Out of 5 Golden's I've had, I've only had one that ever raised a lip, and that was Nikita, my only female that I had in the 90's.



Olympia said:


> Which is easier to train, and which do you prefer?
> Do you find one sex to be more cuddly than the other, or about the same?
> 
> Eventually I would like one of each, but choosing which will come first can be a dilemma, as I have been more partial to female dogs over the yrs, but I do love both males, and females.....


----------



## EvilNessCroft (Feb 17, 2009)

So far, I've only had females. Chloe, my first golden, was really gentle, calm, easy to train, affectionate but still pretty independent. Molly is a whole different story! : She's a real velcro dog, wants to be with you all the time and she's smart but a little stubborn! It took a little more patience and time to train her. Whatever gender you chose, you can't go wrong with a golden retriever! They're wonderful dogs!


----------



## cmichele (Jan 16, 2009)

We just rescued a male golden mix and he is ALWAYS where I am. He rotates around me in the kitchen so he can lay on my feet when he sleeps he has to be by me usually. Leila loves attention but she likes her space.


----------



## Cosi (May 22, 2008)

Olympia said:


> Which is easier to train, and which do you prefer?
> Do you find one sex to be more cuddly than the other, or about the same?
> 
> Eventually I would like one of each, but choosing which will come first can be a dilemma, as I have been more partial to female dogs over the yrs, but I do love both males, and females.....

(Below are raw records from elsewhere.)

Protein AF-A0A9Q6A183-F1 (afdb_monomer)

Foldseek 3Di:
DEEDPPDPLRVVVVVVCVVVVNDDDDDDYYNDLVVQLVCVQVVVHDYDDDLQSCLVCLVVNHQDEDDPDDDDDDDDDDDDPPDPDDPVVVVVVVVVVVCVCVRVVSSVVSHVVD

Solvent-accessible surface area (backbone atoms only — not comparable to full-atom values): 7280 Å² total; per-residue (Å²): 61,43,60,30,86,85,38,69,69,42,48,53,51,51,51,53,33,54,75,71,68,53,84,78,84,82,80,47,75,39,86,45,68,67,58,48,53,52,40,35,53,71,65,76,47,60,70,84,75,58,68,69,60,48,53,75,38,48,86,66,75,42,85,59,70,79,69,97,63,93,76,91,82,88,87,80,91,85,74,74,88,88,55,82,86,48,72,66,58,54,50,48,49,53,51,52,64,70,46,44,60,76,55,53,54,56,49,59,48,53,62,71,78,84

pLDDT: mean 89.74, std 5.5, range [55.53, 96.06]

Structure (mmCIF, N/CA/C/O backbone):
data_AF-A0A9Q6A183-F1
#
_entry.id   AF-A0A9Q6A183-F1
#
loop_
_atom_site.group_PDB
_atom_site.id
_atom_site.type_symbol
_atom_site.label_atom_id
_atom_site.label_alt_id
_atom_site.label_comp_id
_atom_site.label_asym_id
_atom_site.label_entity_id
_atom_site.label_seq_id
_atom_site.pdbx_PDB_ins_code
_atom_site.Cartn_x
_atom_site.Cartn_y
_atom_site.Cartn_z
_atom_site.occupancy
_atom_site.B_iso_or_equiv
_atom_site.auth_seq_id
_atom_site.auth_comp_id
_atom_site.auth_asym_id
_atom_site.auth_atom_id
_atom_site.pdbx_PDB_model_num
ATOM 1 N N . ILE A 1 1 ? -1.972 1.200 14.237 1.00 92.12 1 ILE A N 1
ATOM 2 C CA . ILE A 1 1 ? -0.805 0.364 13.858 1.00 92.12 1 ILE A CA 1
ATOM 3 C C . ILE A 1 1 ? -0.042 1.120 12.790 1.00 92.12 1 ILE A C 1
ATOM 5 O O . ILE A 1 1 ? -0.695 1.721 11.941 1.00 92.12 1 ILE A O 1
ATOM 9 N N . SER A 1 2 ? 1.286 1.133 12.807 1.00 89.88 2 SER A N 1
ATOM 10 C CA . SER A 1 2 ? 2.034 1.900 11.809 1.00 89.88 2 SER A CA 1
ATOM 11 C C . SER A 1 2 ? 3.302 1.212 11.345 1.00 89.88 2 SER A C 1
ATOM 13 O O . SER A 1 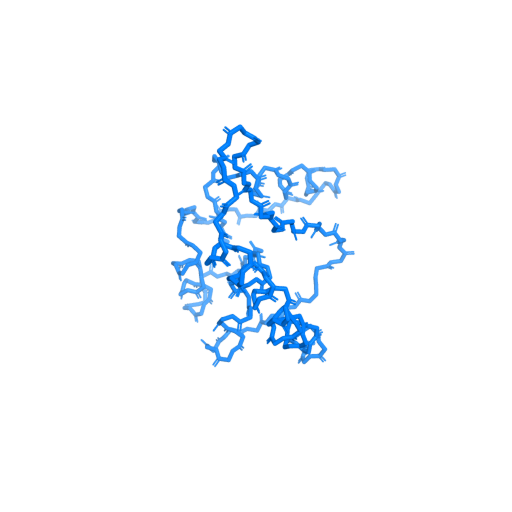2 ? 3.845 0.349 12.035 1.00 89.88 2 SER A O 1
ATOM 15 N N . LEU A 1 3 ? 3.760 1.646 10.171 1.00 89.62 3 LEU A N 1
ATOM 16 C CA . LEU A 1 3 ? 5.069 1.289 9.650 1.00 89.62 3 LEU A CA 1
ATOM 17 C C . LEU A 1 3 ? 6.177 1.795 10.581 1.00 89.62 3 LEU A C 1
ATOM 19 O O . LEU A 1 3 ? 5.953 2.708 11.388 1.00 89.62 3 LEU A O 1
ATOM 23 N N . SER A 1 4 ? 7.353 1.187 10.458 1.00 88.12 4 SER A N 1
ATOM 24 C CA . SER A 1 4 ? 8.550 1.560 11.209 1.00 88.12 4 SER A CA 1
ATOM 25 C C . SER A 1 4 ? 8.890 3.042 11.089 1.00 88.12 4 SER A C 1
ATOM 27 O O . SER A 1 4 ? 8.640 3.669 10.062 1.00 88.12 4 SER A O 1
ATOM 29 N N . ARG A 1 5 ? 9.512 3.610 12.124 1.00 84.25 5 ARG A N 1
ATOM 30 C CA . ARG A 1 5 ? 9.974 5.012 12.130 1.00 84.25 5 ARG A CA 1
ATOM 31 C C . ARG A 1 5 ? 11.012 5.342 11.055 1.00 84.25 5 ARG A C 1
ATOM 33 O O . ARG A 1 5 ? 11.198 6.516 10.739 1.00 84.25 5 ARG A O 1
ATOM 40 N N . THR A 1 6 ? 11.703 4.340 10.517 1.00 86.50 6 THR A N 1
ATOM 41 C CA . THR A 1 6 ? 12.675 4.530 9.429 1.00 86.50 6 THR A CA 1
ATOM 42 C C . THR A 1 6 ? 12.029 4.562 8.046 1.00 86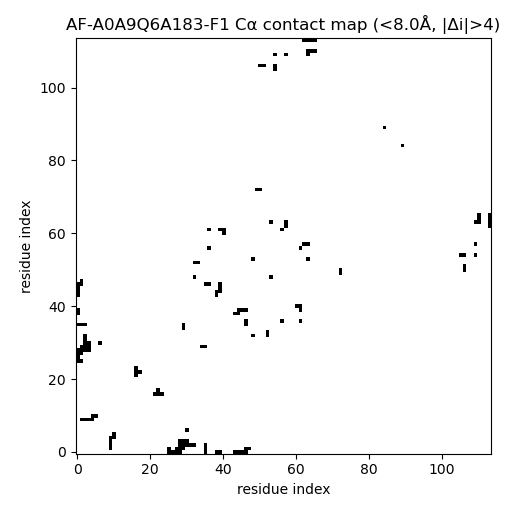.50 6 THR A C 1
ATOM 44 O O . THR A 1 6 ? 12.704 4.877 7.070 1.00 86.50 6 THR A O 1
ATOM 47 N N . ASP A 1 7 ? 10.736 4.256 7.949 1.00 87.62 7 ASP A N 1
ATOM 48 C CA . ASP A 1 7 ? 9.988 4.330 6.703 1.00 87.62 7 ASP A CA 1
ATOM 49 C C . ASP A 1 7 ? 9.696 5.800 6.347 1.00 87.62 7 ASP A C 1
ATOM 51 O O . ASP A 1 7 ? 9.146 6.562 7.147 1.00 87.62 7 ASP A O 1
ATOM 55 N N . SER A 1 8 ? 10.080 6.225 5.143 1.00 86.94 8 SER A N 1
ATOM 56 C CA . SER A 1 8 ? 9.921 7.617 4.703 1.00 86.94 8 SER A CA 1
ATOM 57 C C . SER A 1 8 ? 8.452 8.027 4.564 1.00 86.94 8 SER A C 1
ATOM 59 O O . SER A 1 8 ? 8.100 9.173 4.850 1.00 86.94 8 SER A O 1
ATOM 61 N N . TYR A 1 9 ? 7.570 7.092 4.200 1.00 88.06 9 TYR A N 1
ATOM 62 C CA . TYR A 1 9 ? 6.132 7.334 4.141 1.00 88.06 9 TYR A CA 1
ATOM 63 C C . TYR A 1 9 ? 5.564 7.528 5.548 1.00 88.06 9 TYR A C 1
ATOM 65 O O . TYR A 1 9 ? 4.751 8.424 5.781 1.00 88.06 9 TYR A O 1
ATOM 73 N N . ARG A 1 10 ? 6.052 6.759 6.530 1.00 90.44 10 ARG A N 1
ATOM 74 C CA . ARG A 1 10 ? 5.704 6.972 7.939 1.00 90.44 10 ARG A CA 1
ATOM 75 C C . ARG A 1 10 ? 6.129 8.350 8.442 1.00 90.44 10 ARG A C 1
ATOM 77 O O . ARG A 1 10 ? 5.348 8.987 9.143 1.00 90.44 10 ARG A O 1
ATOM 84 N N . GLN A 1 11 ? 7.333 8.806 8.107 1.00 92.06 11 GLN A N 1
ATOM 85 C CA . GLN A 1 11 ? 7.826 10.126 8.516 1.00 92.06 11 GLN A CA 1
ATOM 86 C C . GLN A 1 11 ? 6.973 11.259 7.936 1.00 92.06 11 GLN A C 1
ATOM 88 O O . GLN A 1 11 ? 6.599 12.175 8.668 1.00 92.06 11 GLN A O 1
ATOM 93 N N . LEU A 1 12 ? 6.598 11.154 6.656 1.00 92.31 12 LEU A N 1
ATOM 94 C CA . LEU A 1 12 ? 5.676 12.088 6.006 1.00 92.31 12 LEU A CA 1
ATOM 95 C C . LEU A 1 12 ? 4.325 12.140 6.732 1.00 92.31 12 LEU A C 1
ATOM 97 O O . LEU A 1 12 ? 3.841 13.217 7.073 1.00 92.31 12 LEU A O 1
ATOM 101 N N . LEU A 1 13 ? 3.735 10.978 7.023 1.00 92.75 13 LEU A N 1
ATOM 102 C CA . LEU A 1 13 ? 2.479 10.905 7.769 1.00 92.75 13 LEU A CA 1
ATOM 103 C C . LEU A 1 13 ? 2.620 11.491 9.178 1.00 92.75 13 LEU A C 1
ATOM 105 O O . LEU A 1 13 ? 1.727 12.193 9.640 1.00 92.75 13 LEU A O 1
ATOM 109 N N . ASP A 1 14 ? 3.727 11.220 9.868 1.00 93.00 14 ASP A N 1
ATOM 110 C CA . ASP A 1 14 ? 3.979 11.740 11.212 1.00 93.00 14 ASP A CA 1
ATOM 111 C C . ASP A 1 14 ? 4.043 13.268 11.230 1.00 93.00 14 ASP A C 1
ATOM 113 O O . ASP A 1 14 ? 3.440 13.872 12.119 1.00 93.00 14 ASP A O 1
ATOM 117 N N . ALA A 1 15 ? 4.691 13.875 10.233 1.00 93.56 15 ALA A N 1
ATOM 118 C CA . ALA A 1 15 ? 4.711 15.322 10.052 1.00 93.56 15 ALA A CA 1
ATOM 119 C C . ALA A 1 15 ? 3.300 15.885 9.814 1.00 93.56 15 ALA A C 1
ATOM 121 O O . ALA A 1 15 ? 2.904 16.815 10.511 1.00 93.56 15 ALA A O 1
ATOM 122 N N . LEU A 1 16 ? 2.510 15.266 8.927 1.00 93.94 16 LEU A N 1
ATOM 123 C CA . LEU A 1 16 ? 1.126 15.682 8.654 1.00 93.94 16 LEU A CA 1
ATOM 124 C C . LEU A 1 16 ? 0.242 15.612 9.906 1.00 93.94 16 LEU A C 1
ATOM 126 O O . LEU A 1 16 ? -0.495 16.545 10.221 1.00 93.94 16 LEU A O 1
ATOM 130 N N . PHE A 1 17 ? 0.317 14.516 10.665 1.00 94.06 17 PHE A N 1
ATOM 131 C CA . PHE A 1 17 ? -0.446 14.398 11.907 1.00 94.06 17 PHE A CA 1
ATOM 132 C C . PHE A 1 17 ? -0.004 15.428 12.954 1.00 94.06 17 PHE A C 1
ATOM 134 O O . PHE A 1 17 ? -0.851 15.935 13.689 1.00 94.06 17 PHE A O 1
ATOM 141 N N . LEU A 1 18 ? 1.293 15.740 13.030 1.00 94.31 18 LEU A N 1
ATOM 142 C CA . LEU A 1 18 ? 1.818 16.754 13.943 1.00 94.31 18 LEU A CA 1
ATOM 143 C C . LEU A 1 18 ? 1.341 18.162 13.565 1.00 94.31 18 LEU A C 1
ATOM 145 O O . LEU A 1 18 ? 0.888 18.893 14.443 1.00 94.31 18 LEU A O 1
ATOM 149 N N . GLU A 1 19 ? 1.400 18.514 12.280 1.00 95.12 19 GLU A N 1
ATOM 150 C CA . GLU A 1 19 ? 0.947 19.802 11.739 1.00 95.12 19 GLU A CA 1
ATOM 151 C C . GLU A 1 19 ? -0.532 20.055 12.054 1.00 95.12 19 GLU A C 1
ATOM 153 O O . GLU A 1 19 ? -0.902 21.122 12.541 1.00 95.12 19 GLU A O 1
ATOM 158 N N . HIS A 1 20 ? -1.370 19.030 11.891 1.00 93.94 20 HIS A N 1
ATOM 159 C CA . HIS A 1 20 ? -2.792 19.086 12.232 1.00 93.94 20 HIS A CA 1
ATOM 160 C C . HIS A 1 20 ? -3.094 18.831 13.721 1.00 93.94 20 HIS A C 1
ATOM 162 O O . HIS A 1 20 ? -4.259 18.706 14.097 1.00 93.94 20 HIS A O 1
ATOM 168 N N . GLN A 1 21 ? -2.071 18.737 14.580 1.00 95.12 21 GLN A N 1
ATOM 169 C CA . GLN A 1 21 ? -2.191 18.508 16.028 1.00 95.12 21 GLN A CA 1
ATOM 170 C C . GLN A 1 21 ? -2.977 17.238 16.412 1.00 95.12 21 GLN A C 1
ATOM 172 O O . GLN A 1 21 ? -3.537 17.120 17.506 1.00 95.12 21 GLN A O 1
ATOM 177 N N . VAL A 1 22 ? -2.985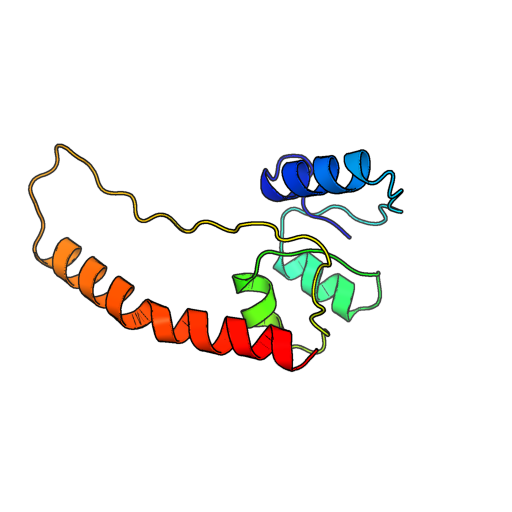 16.238 15.532 1.00 94.56 22 VAL A N 1
ATOM 178 C CA . VAL A 1 22 ? -3.677 14.967 15.738 1.00 94.56 22 VAL A CA 1
ATOM 179 C C . VAL A 1 22 ? -2.784 14.017 16.534 1.00 94.56 22 VAL A C 1
ATOM 181 O O . VAL A 1 22 ? -1.796 13.463 16.042 1.00 94.56 22 VAL A O 1
ATOM 184 N N . LYS A 1 23 ? -3.166 13.762 17.787 1.00 92.00 23 LYS A N 1
ATOM 185 C CA . LYS A 1 23 ? -2.488 12.783 18.644 1.00 92.00 23 LYS A CA 1
ATOM 186 C C . LYS A 1 23 ? -2.961 11.370 18.320 1.00 92.00 23 LYS A C 1
ATOM 188 O O . LYS A 1 23 ? -4.128 11.031 18.497 1.00 92.00 23 LYS A O 1
ATOM 193 N N . ARG A 1 24 ? -2.032 10.517 17.894 1.00 91.25 24 ARG A N 1
ATOM 194 C CA . ARG A 1 24 ? -2.298 9.103 17.596 1.00 91.25 24 ARG A CA 1
ATOM 195 C C . ARG A 1 24 ? -1.887 8.215 18.760 1.00 91.25 24 ARG A C 1
ATOM 197 O O . ARG A 1 24 ? -0.793 8.361 19.302 1.00 91.25 24 ARG A O 1
ATOM 204 N N . ARG A 1 25 ? -2.727 7.233 19.094 1.00 92.19 25 ARG A N 1
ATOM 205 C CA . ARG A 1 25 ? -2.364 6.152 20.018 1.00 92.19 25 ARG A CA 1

Male are the most loving.. I was just watching a friend's Golden female..and she was so bossy , and demanding..


----------



## Figtoria (Apr 19, 2016)

I've been leaning towards a male because I thought a male might be more "stable" if I decide to do some obedience training with him?

Am I off-base with that?


----------



## Merlin2015 (Apr 24, 2016)

Always had male dogs , last dog I had before Merlin was a akita


----------



## Herschel (Jan 22, 2016)

Herschel is male and rather independent but still easy to train. I guess stereotypes do not apply to all dogs!


----------